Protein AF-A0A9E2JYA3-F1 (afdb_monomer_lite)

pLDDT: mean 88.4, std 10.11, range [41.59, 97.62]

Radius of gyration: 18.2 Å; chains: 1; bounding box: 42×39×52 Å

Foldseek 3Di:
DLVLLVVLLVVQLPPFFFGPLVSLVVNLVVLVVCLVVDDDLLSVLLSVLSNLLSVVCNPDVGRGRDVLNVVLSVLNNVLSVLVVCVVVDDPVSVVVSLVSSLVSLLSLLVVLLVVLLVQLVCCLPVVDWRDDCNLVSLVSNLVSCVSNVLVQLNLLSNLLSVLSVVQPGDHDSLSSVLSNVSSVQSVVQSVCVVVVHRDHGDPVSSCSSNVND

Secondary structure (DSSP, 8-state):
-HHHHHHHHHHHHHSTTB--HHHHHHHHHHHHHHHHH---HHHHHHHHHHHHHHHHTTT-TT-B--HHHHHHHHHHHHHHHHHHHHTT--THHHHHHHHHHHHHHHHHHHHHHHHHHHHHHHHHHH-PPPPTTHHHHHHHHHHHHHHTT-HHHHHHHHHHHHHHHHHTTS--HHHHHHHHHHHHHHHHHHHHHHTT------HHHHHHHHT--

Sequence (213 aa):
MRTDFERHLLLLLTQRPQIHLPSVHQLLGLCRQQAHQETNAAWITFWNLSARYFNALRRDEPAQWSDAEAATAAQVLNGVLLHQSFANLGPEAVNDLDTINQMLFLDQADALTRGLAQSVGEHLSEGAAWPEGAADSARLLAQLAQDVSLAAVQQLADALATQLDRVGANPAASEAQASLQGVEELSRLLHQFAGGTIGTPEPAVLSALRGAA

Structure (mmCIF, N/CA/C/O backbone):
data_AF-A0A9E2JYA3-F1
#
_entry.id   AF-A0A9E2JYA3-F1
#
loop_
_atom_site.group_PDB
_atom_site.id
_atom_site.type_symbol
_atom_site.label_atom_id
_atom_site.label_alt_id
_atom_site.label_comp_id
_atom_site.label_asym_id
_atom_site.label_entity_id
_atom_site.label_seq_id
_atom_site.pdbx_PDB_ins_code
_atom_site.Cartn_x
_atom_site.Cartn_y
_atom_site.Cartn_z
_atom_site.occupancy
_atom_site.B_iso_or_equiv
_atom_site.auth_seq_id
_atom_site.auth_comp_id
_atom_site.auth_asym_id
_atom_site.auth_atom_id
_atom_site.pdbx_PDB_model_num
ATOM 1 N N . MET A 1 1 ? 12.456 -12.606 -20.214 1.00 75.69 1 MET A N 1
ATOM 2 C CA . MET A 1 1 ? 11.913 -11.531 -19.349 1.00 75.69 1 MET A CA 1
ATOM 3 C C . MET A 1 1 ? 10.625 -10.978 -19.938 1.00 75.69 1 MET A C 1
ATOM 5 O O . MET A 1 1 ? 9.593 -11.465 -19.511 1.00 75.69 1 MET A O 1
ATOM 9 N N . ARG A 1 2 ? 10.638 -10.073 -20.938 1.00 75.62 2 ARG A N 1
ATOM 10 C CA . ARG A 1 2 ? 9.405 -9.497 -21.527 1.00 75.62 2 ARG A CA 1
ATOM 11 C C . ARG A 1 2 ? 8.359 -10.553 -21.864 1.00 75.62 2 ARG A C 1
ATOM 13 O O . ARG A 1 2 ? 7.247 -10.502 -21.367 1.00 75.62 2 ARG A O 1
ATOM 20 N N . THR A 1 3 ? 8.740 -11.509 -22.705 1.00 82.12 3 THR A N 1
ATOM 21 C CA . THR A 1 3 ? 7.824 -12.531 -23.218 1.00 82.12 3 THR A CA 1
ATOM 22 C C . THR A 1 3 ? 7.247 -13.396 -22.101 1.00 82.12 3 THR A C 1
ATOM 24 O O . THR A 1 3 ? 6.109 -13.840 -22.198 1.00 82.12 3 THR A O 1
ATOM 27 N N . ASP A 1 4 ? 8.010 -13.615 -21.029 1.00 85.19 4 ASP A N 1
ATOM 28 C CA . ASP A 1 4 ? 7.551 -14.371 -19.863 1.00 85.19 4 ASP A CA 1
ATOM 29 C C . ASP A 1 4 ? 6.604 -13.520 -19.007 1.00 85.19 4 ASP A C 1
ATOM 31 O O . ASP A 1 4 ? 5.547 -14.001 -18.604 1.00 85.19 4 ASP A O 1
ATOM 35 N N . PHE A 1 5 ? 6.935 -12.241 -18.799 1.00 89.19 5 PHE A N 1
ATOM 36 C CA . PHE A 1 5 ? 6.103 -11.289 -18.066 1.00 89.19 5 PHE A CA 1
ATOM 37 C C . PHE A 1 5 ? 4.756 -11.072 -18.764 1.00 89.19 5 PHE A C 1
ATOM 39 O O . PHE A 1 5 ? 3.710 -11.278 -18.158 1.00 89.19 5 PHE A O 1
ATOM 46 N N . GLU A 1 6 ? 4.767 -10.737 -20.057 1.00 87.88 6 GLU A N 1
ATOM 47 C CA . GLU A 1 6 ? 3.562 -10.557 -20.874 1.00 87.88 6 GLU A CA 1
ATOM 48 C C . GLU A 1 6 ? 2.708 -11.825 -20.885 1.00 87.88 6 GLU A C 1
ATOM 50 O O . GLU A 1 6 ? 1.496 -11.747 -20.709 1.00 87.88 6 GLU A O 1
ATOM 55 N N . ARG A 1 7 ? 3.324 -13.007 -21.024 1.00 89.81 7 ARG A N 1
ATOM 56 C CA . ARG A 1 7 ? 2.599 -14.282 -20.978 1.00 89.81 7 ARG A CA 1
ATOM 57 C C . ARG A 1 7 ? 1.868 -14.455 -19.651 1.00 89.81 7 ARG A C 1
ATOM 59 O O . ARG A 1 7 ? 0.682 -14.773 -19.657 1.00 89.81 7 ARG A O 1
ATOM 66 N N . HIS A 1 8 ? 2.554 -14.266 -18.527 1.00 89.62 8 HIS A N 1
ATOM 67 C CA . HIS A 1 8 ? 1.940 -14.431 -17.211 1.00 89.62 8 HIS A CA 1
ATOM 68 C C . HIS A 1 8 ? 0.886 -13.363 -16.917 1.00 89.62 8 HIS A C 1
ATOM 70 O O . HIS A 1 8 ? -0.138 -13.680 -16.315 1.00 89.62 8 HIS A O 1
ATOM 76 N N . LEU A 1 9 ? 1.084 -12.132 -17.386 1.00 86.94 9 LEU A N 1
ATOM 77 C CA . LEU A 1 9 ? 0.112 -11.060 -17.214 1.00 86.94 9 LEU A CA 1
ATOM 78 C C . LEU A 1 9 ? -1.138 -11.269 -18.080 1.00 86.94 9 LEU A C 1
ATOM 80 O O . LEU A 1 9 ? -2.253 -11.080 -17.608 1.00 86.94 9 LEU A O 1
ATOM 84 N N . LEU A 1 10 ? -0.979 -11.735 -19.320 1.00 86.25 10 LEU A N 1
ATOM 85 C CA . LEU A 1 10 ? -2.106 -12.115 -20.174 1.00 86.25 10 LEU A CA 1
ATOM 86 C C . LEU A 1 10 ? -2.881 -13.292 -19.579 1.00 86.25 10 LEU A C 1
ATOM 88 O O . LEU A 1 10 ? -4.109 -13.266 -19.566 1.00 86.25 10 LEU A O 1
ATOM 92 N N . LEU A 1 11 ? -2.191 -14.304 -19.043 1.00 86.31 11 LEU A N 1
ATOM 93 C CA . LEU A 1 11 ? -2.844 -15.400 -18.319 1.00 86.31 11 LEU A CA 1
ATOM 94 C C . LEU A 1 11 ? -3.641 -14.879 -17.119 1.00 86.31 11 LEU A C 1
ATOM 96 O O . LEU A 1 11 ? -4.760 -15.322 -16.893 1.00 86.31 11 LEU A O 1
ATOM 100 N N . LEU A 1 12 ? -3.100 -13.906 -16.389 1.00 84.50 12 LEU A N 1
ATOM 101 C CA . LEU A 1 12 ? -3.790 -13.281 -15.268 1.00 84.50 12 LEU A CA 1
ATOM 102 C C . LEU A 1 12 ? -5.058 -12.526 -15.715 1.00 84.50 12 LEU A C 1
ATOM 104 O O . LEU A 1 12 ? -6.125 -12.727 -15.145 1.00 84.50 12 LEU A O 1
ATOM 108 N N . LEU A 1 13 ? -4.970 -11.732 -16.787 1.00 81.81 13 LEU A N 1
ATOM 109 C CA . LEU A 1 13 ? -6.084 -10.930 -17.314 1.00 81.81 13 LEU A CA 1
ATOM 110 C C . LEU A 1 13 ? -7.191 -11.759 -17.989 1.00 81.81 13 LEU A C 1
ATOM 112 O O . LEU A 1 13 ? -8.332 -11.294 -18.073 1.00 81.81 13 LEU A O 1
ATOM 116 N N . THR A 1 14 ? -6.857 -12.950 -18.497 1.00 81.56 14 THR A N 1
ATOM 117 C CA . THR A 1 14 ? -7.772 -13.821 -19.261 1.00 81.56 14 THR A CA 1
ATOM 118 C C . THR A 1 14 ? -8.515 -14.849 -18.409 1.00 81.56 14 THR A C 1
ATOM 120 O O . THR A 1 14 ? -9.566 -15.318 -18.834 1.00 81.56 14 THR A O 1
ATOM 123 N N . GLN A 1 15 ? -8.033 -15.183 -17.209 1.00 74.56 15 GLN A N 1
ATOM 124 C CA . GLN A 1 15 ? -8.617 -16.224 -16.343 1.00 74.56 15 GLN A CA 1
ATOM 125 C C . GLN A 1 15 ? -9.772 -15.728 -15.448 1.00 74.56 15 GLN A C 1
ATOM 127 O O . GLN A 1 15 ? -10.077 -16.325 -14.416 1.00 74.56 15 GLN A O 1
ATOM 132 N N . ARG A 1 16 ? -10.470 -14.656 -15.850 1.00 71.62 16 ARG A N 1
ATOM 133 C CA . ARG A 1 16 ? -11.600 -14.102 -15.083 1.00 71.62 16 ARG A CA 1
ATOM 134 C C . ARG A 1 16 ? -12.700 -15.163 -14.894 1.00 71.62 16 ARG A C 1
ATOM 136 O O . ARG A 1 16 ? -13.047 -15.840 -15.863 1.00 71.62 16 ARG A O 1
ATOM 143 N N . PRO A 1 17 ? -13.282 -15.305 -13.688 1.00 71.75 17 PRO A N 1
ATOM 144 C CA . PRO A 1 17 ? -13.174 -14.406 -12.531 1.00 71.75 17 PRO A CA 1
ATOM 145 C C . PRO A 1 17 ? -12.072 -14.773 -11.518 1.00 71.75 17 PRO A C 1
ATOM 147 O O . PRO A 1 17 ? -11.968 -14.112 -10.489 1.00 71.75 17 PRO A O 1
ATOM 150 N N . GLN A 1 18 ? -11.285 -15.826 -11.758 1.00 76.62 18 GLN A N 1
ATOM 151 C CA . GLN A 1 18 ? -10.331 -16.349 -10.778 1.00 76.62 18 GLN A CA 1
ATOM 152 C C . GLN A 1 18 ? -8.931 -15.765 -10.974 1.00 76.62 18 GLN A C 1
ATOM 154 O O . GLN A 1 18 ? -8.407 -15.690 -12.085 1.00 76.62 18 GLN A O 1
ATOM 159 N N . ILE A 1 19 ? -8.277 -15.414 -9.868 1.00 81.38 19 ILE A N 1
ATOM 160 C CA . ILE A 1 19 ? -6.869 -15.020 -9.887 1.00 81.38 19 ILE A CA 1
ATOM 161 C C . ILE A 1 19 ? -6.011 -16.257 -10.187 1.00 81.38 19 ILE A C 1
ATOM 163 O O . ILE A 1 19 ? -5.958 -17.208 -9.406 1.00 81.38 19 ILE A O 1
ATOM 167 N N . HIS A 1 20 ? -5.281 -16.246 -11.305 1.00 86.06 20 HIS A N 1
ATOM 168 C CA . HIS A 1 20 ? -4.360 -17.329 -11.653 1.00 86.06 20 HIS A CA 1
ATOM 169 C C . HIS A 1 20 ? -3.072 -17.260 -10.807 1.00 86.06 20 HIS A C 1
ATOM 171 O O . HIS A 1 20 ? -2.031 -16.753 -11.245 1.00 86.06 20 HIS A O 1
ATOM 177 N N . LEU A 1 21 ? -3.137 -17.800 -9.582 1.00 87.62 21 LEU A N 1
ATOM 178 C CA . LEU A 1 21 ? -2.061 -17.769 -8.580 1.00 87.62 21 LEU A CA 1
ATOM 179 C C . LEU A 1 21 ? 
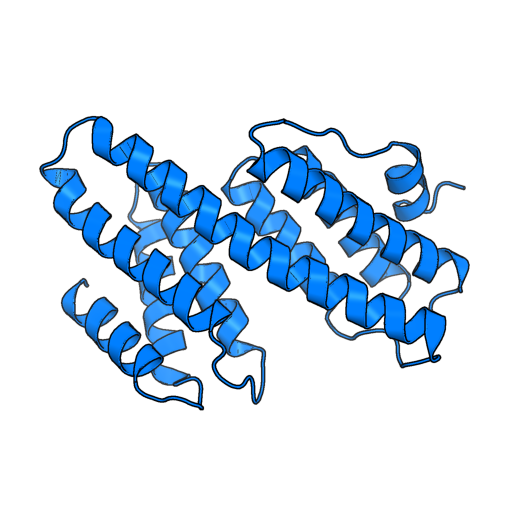-0.675 -18.186 -9.104 1.00 87.62 21 LEU A C 1
ATOM 181 O O . LEU A 1 21 ? 0.300 -17.520 -8.744 1.00 87.62 21 LEU A O 1
ATOM 185 N N . PRO A 1 22 ? -0.510 -19.218 -9.957 1.00 89.81 22 PRO A N 1
ATOM 186 C CA . PRO A 1 22 ? 0.809 -19.549 -10.494 1.00 89.81 22 PRO A CA 1
ATOM 187 C C . PRO A 1 22 ? 1.436 -18.390 -11.277 1.00 89.81 22 PRO A C 1
ATOM 189 O O . PRO A 1 22 ? 2.632 -18.143 -11.150 1.00 89.81 22 PRO A O 1
ATOM 192 N N . SER A 1 23 ? 0.641 -17.637 -12.047 1.00 90.38 23 SER A N 1
ATOM 193 C CA . SER A 1 23 ? 1.150 -16.463 -12.770 1.00 90.38 23 SER A CA 1
ATOM 194 C C . SER A 1 23 ? 1.460 -15.299 -11.842 1.00 90.38 23 SER A C 1
ATOM 196 O O . SER A 1 23 ? 2.481 -14.651 -12.041 1.00 90.38 23 SER A O 1
ATOM 198 N N . VAL A 1 24 ? 0.672 -15.094 -10.783 1.00 90.88 24 VAL A N 1
ATOM 199 C CA . VAL A 1 24 ? 0.985 -14.101 -9.740 1.00 90.88 24 VAL A CA 1
ATOM 200 C C . VAL A 1 24 ? 2.350 -14.379 -9.098 1.00 90.88 24 VAL A C 1
ATOM 202 O O . VAL A 1 24 ? 3.165 -13.468 -8.964 1.00 90.88 24 VAL A O 1
ATOM 205 N N . HIS A 1 25 ? 2.649 -15.638 -8.759 1.00 91.88 25 HIS A N 1
ATOM 206 C CA . HIS A 1 25 ? 3.948 -16.009 -8.185 1.00 91.88 25 HIS A CA 1
ATOM 207 C C . HIS A 1 25 ? 5.114 -15.747 -9.148 1.00 91.88 25 HIS A C 1
ATOM 209 O O . HIS A 1 25 ? 6.154 -15.243 -8.724 1.00 91.88 25 HIS A O 1
ATOM 215 N N . GLN A 1 26 ? 4.942 -16.061 -10.436 1.00 93.75 26 GLN A N 1
ATOM 216 C CA . GLN A 1 26 ? 5.970 -15.804 -11.448 1.00 93.75 26 GLN A CA 1
ATOM 217 C C . GLN A 1 26 ? 6.188 -14.302 -11.665 1.00 93.75 26 GLN A C 1
ATOM 219 O O . GLN A 1 26 ? 7.329 -13.846 -11.651 1.00 93.75 26 GLN A O 1
ATOM 224 N N . LEU A 1 27 ? 5.112 -13.519 -11.783 1.00 94.00 27 LEU A N 1
ATOM 225 C CA . LEU A 1 27 ? 5.174 -12.061 -11.931 1.00 94.00 27 LEU A CA 1
ATOM 226 C C . LEU A 1 27 ? 5.868 -11.405 -10.734 1.00 94.00 27 LEU A C 1
ATOM 228 O O . LEU A 1 27 ? 6.786 -10.608 -10.919 1.00 94.00 27 LEU A O 1
ATOM 232 N N . LEU A 1 28 ? 5.520 -11.813 -9.510 1.00 94.38 28 LEU A N 1
ATOM 233 C CA . LEU A 1 28 ? 6.187 -11.357 -8.290 1.00 94.38 28 LEU A CA 1
ATOM 234 C C . LEU A 1 28 ? 7.694 -11.656 -8.305 1.00 94.38 28 LEU A C 1
ATOM 236 O O . LEU A 1 28 ? 8.503 -10.795 -7.950 1.00 94.38 28 LEU A O 1
ATOM 240 N N . GLY A 1 29 ? 8.077 -12.873 -8.703 1.00 94.06 29 GLY A N 1
ATOM 241 C CA . GLY A 1 29 ? 9.480 -13.270 -8.825 1.00 94.06 29 GLY A CA 1
ATOM 242 C C . GLY A 1 29 ? 10.241 -12.402 -9.828 1.00 94.06 29 GLY A C 1
ATOM 243 O O . GLY A 1 29 ? 11.328 -11.916 -9.515 1.00 94.06 29 GLY A O 1
ATOM 244 N N . LEU A 1 30 ? 9.637 -12.144 -10.991 1.00 93.81 30 LEU A N 1
ATOM 245 C CA . LEU A 1 30 ? 10.207 -11.289 -12.032 1.00 93.81 30 LEU A CA 1
ATOM 246 C C . LEU A 1 30 ? 10.372 -9.838 -11.558 1.00 93.81 30 LEU A C 1
ATOM 248 O O . LEU A 1 30 ? 11.457 -9.284 -11.721 1.00 93.81 30 LEU A O 1
ATOM 252 N N . CYS A 1 31 ? 9.353 -9.240 -10.927 1.00 94.50 31 CYS A N 1
ATOM 253 C CA . CYS A 1 31 ? 9.444 -7.878 -10.386 1.00 94.50 31 CYS A CA 1
ATOM 254 C C . CYS A 1 31 ? 10.578 -7.757 -9.363 1.00 94.50 31 CYS A C 1
ATOM 256 O O . CYS A 1 31 ? 11.403 -6.851 -9.454 1.00 94.50 31 CYS A O 1
ATOM 258 N N . ARG A 1 32 ? 10.672 -8.706 -8.422 1.00 94.19 32 ARG A N 1
ATOM 259 C CA . ARG A 1 32 ? 11.751 -8.714 -7.425 1.00 94.19 32 ARG A CA 1
ATOM 260 C C . ARG A 1 32 ? 13.115 -8.843 -8.082 1.00 94.19 32 ARG A C 1
ATOM 262 O O . ARG A 1 32 ? 14.019 -8.101 -7.723 1.00 94.19 32 ARG A O 1
ATOM 269 N N . GLN A 1 33 ? 13.272 -9.754 -9.039 1.00 93.69 33 GLN A N 1
ATOM 270 C CA . GLN A 1 33 ? 14.537 -9.916 -9.747 1.00 93.69 33 GLN A CA 1
ATOM 271 C C . GLN A 1 33 ? 14.965 -8.614 -10.437 1.00 93.69 33 GLN A C 1
ATOM 273 O O . GLN A 1 33 ? 16.130 -8.240 -10.335 1.00 93.69 33 GLN A O 1
ATOM 278 N N . GLN A 1 34 ? 14.038 -7.915 -11.097 1.00 91.94 34 GLN A N 1
ATOM 279 C CA . GLN A 1 34 ? 14.344 -6.643 -11.751 1.00 91.94 34 GLN A CA 1
ATOM 280 C C . GLN A 1 34 ? 14.712 -5.546 -10.756 1.00 91.94 34 GLN A C 1
ATOM 282 O O . GLN A 1 34 ? 15.730 -4.893 -10.951 1.00 91.94 34 GLN A O 1
ATOM 287 N N . ALA A 1 35 ? 13.974 -5.406 -9.651 1.00 91.69 35 ALA A N 1
ATOM 288 C CA . ALA A 1 35 ? 14.300 -4.432 -8.608 1.00 91.69 35 ALA A CA 1
ATOM 289 C C . ALA A 1 35 ? 15.739 -4.586 -8.075 1.00 91.69 35 ALA A C 1
ATOM 291 O O . ALA A 1 35 ? 16.379 -3.594 -7.749 1.00 91.69 35 ALA A O 1
ATOM 292 N N . HIS A 1 36 ? 16.267 -5.817 -8.015 1.00 91.44 36 HIS A N 1
ATOM 293 C CA . HIS A 1 36 ? 17.644 -6.082 -7.571 1.00 91.44 36 HIS A CA 1
ATOM 294 C C . HIS A 1 36 ? 18.708 -5.807 -8.643 1.00 91.44 36 HIS A C 1
ATOM 296 O O . HIS A 1 36 ? 19.871 -5.602 -8.304 1.00 91.44 36 HIS A O 1
ATOM 302 N N . GLN A 1 37 ? 18.347 -5.891 -9.924 1.00 90.31 37 GLN A N 1
ATOM 303 C CA . GLN A 1 37 ? 19.267 -5.682 -11.048 1.00 90.31 37 GLN A CA 1
ATOM 304 C C . GLN A 1 37 ? 19.303 -4.221 -11.508 1.00 90.31 37 GLN A C 1
ATOM 306 O O . GLN A 1 37 ? 20.256 -3.805 -12.166 1.00 90.31 37 GLN A O 1
ATOM 311 N N . GLU A 1 38 ? 18.261 -3.463 -11.187 1.00 90.19 38 GLU A N 1
ATOM 312 C CA . GLU A 1 38 ? 18.082 -2.086 -11.609 1.00 90.19 38 GLU A CA 1
ATOM 313 C C . GLU A 1 38 ? 18.964 -1.114 -10.812 1.00 90.19 38 GLU A C 1
ATOM 315 O O . GLU A 1 38 ? 19.268 -1.321 -9.638 1.00 90.19 38 GLU A O 1
ATOM 320 N N . THR A 1 39 ? 19.378 -0.032 -11.467 1.00 87.50 39 THR A N 1
ATOM 321 C CA . THR A 1 39 ? 20.205 1.026 -10.856 1.00 87.50 39 THR A CA 1
ATOM 322 C C . THR A 1 39 ? 19.497 2.371 -10.828 1.00 87.50 39 THR A C 1
ATOM 324 O O . THR A 1 39 ? 19.808 3.219 -9.993 1.00 87.50 39 THR A O 1
ATOM 327 N N . ASN A 1 40 ? 18.527 2.574 -11.721 1.00 88.31 40 ASN A N 1
ATOM 328 C CA . ASN A 1 40 ? 17.733 3.788 -11.749 1.00 88.31 40 ASN A CA 1
ATOM 329 C C . ASN A 1 40 ? 16.666 3.754 -10.643 1.00 88.31 40 ASN A C 1
ATOM 331 O O . ASN A 1 40 ? 15.832 2.851 -10.600 1.00 88.31 40 ASN A O 1
ATOM 335 N N . ALA A 1 41 ? 16.663 4.771 -9.779 1.00 89.81 41 ALA A N 1
ATOM 336 C CA . ALA A 1 41 ? 15.754 4.856 -8.638 1.00 89.81 41 ALA A CA 1
ATOM 337 C C . ALA A 1 41 ? 14.265 4.802 -9.030 1.00 89.81 41 ALA A C 1
ATOM 339 O O . ALA A 1 41 ? 13.504 4.083 -8.391 1.00 89.81 41 ALA A O 1
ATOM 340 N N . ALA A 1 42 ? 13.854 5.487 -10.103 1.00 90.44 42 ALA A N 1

• _Work item_
Look above for the line with "ATOM 320 N N" and the line with "ATOM 324 O O". Write out those two lines and all the lines between them, exactly, and no others.

• _Problem solution_
ATOM 320 N N . THR A 1 39 ? 19.378 -0.032 -11.467 1.00 87.50 39 THR A N 1
ATOM 321 C CA . THR A 1 39 ? 20.205 1.026 -10.856 1.00 87.50 39 THR A CA 1
ATOM 322 C C . THR A 1 39 ? 19.497 2.371 -10.828 1.00 87.50 39 THR A C 1
ATOM 324 O O . THR A 1 39 ? 19.808 3.219 -9.993 1.00 87.50 39 THR A O 1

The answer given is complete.